*** Begin section ***
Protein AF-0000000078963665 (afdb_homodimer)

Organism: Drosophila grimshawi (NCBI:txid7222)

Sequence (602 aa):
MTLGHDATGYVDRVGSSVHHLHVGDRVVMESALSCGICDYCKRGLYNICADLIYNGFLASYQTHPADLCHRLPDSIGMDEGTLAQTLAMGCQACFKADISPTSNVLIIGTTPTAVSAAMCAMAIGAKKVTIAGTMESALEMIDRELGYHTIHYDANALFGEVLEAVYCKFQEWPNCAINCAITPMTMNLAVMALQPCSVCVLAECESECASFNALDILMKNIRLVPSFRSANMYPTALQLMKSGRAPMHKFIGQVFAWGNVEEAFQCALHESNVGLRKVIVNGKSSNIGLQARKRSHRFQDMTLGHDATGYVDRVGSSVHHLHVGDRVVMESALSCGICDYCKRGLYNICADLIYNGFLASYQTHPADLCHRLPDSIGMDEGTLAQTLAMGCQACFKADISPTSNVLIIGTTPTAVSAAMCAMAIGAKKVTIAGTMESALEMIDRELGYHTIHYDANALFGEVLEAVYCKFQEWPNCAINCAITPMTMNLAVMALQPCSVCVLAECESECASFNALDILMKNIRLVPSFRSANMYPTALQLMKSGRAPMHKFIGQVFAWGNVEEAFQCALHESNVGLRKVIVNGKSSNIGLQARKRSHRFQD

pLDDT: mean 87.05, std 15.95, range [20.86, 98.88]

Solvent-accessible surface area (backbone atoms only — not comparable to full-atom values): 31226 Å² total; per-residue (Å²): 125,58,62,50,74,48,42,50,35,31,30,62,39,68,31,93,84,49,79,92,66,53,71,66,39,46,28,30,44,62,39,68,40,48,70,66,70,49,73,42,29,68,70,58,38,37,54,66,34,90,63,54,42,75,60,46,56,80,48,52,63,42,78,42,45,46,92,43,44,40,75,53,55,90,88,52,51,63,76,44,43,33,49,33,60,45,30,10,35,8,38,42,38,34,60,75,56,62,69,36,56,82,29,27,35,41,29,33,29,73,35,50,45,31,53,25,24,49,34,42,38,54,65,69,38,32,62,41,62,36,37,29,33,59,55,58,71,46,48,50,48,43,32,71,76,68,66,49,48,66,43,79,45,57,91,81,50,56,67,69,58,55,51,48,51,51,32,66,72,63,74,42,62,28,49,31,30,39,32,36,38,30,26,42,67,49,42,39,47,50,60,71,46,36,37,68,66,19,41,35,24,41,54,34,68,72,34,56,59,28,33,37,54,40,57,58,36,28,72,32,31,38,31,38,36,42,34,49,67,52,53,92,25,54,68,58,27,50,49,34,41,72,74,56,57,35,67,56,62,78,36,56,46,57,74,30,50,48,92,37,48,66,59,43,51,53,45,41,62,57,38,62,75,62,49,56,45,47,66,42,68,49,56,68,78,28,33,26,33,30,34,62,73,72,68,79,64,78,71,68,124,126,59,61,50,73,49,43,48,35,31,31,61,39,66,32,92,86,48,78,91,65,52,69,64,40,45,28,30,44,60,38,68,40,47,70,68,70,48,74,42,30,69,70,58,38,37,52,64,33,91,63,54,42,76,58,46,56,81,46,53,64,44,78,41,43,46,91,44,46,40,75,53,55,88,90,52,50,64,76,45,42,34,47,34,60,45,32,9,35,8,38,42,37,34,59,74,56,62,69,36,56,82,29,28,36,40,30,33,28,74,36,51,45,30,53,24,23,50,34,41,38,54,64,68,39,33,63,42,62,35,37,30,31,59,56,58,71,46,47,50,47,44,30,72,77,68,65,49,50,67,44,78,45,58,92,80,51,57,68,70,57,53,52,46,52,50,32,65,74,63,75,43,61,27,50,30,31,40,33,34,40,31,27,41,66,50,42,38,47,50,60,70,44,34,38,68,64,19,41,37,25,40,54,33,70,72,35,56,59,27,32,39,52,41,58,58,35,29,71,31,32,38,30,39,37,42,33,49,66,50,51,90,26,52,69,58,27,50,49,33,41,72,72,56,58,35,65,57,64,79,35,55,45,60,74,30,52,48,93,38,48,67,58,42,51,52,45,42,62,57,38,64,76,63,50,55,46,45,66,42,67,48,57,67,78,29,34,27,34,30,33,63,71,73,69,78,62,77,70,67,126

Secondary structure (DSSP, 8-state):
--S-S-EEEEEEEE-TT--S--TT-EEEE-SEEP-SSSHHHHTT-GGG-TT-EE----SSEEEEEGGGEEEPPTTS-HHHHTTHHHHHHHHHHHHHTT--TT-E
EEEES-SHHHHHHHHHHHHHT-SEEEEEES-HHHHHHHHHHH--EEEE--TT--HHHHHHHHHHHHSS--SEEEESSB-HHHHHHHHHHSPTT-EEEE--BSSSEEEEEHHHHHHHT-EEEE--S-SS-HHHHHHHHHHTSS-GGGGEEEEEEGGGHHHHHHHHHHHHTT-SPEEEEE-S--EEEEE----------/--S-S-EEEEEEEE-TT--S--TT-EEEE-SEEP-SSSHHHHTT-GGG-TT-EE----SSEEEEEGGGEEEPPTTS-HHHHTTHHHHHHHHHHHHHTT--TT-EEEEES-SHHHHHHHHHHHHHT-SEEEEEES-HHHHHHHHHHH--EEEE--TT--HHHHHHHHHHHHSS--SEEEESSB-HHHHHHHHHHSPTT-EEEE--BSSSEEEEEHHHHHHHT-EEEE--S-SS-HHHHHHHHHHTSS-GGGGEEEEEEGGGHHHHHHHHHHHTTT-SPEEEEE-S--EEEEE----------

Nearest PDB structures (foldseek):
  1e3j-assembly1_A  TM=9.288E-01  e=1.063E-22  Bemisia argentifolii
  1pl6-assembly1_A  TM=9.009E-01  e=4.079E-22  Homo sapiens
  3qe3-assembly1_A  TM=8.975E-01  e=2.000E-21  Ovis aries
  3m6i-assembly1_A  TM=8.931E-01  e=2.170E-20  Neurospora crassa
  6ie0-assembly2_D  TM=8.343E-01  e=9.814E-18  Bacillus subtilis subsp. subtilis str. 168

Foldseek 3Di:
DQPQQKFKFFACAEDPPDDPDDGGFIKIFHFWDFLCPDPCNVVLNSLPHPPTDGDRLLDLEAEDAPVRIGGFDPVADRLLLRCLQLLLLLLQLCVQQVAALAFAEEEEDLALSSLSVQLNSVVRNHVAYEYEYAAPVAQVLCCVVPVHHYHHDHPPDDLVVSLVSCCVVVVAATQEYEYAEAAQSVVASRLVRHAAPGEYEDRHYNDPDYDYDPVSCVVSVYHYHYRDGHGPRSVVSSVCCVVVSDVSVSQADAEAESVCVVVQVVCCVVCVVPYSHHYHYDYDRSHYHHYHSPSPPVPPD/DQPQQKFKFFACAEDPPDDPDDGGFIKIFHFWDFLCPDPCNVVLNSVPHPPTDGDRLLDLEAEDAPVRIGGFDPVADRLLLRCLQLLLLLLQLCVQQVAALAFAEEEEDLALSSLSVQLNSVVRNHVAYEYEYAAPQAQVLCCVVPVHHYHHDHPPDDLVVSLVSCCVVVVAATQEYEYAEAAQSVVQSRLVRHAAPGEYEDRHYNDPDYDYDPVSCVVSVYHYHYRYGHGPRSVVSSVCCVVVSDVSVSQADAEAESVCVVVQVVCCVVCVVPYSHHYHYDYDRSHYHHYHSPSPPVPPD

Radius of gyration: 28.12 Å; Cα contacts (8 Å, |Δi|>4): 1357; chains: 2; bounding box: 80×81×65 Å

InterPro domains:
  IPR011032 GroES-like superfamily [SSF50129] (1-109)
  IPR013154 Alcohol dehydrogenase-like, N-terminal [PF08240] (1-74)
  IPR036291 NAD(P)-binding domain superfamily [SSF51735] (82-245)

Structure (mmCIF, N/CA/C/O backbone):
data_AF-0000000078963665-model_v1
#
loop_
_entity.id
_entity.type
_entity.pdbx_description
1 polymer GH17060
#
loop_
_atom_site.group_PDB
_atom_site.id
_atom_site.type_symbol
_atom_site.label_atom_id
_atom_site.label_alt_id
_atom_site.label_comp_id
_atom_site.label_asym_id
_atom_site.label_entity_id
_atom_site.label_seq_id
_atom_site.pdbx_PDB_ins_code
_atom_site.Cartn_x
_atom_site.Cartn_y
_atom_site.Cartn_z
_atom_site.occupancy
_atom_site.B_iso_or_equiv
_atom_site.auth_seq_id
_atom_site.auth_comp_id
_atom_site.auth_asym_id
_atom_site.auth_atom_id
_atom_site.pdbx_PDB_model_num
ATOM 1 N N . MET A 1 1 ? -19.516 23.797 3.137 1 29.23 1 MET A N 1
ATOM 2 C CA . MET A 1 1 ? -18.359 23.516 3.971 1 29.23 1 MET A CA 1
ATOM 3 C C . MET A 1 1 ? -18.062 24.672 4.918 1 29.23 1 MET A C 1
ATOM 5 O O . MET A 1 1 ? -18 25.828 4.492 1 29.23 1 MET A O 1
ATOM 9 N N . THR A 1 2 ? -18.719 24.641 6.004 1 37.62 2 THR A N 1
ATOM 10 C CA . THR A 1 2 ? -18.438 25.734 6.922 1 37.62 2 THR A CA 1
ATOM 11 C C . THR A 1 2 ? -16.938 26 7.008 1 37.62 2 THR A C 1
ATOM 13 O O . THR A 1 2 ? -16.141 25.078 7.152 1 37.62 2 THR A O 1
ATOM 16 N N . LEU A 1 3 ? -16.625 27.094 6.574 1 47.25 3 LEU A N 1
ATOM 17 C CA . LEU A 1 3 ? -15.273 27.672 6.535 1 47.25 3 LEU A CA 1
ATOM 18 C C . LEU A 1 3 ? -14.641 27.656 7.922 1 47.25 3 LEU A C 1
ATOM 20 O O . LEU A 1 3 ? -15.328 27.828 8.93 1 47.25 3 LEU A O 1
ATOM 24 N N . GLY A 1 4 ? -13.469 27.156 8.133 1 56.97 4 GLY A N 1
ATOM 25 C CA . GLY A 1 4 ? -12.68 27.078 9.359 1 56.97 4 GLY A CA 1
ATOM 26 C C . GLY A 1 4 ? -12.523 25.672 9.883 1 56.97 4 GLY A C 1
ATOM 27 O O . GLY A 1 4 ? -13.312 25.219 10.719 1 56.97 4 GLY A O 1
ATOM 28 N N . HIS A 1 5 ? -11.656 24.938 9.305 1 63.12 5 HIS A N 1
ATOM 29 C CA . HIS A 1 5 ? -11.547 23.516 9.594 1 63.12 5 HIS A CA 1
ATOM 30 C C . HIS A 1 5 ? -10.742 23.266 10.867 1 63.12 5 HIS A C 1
*** End section ***
What are the lines above, starting at the one with "ATOM 1 N N ." and ending at the one with "ATOM 10 C CA"? Give them again exactly, and only them.

SOLUTION TO THIS PROBLEM
ATOM 1 N N . MET A 1 1 ? -19.516 23.797 3.137 1 29.23 1 MET A N 1
ATOM 2 C CA . MET A 1 1 ? -18.359 23.516 3.971 1 29.23 1 MET A CA 1
ATOM 3 C C . MET A 1 1 ? -18.062 24.672 4.918 1 29.23 1 MET A C 1
ATOM 5 O O . MET A 1 1 ? -18 25.828 4.492 1 29.23 1 MET A O 1
ATOM 9 N N . THR A 1 2 ? -18.719 24.641 6.004 1 37.62 2 THR A N 1
ATOM 10 C CA . THR A 1 2 ? -18.438 25.734 6.922 1 37.62 2 THR A CA 1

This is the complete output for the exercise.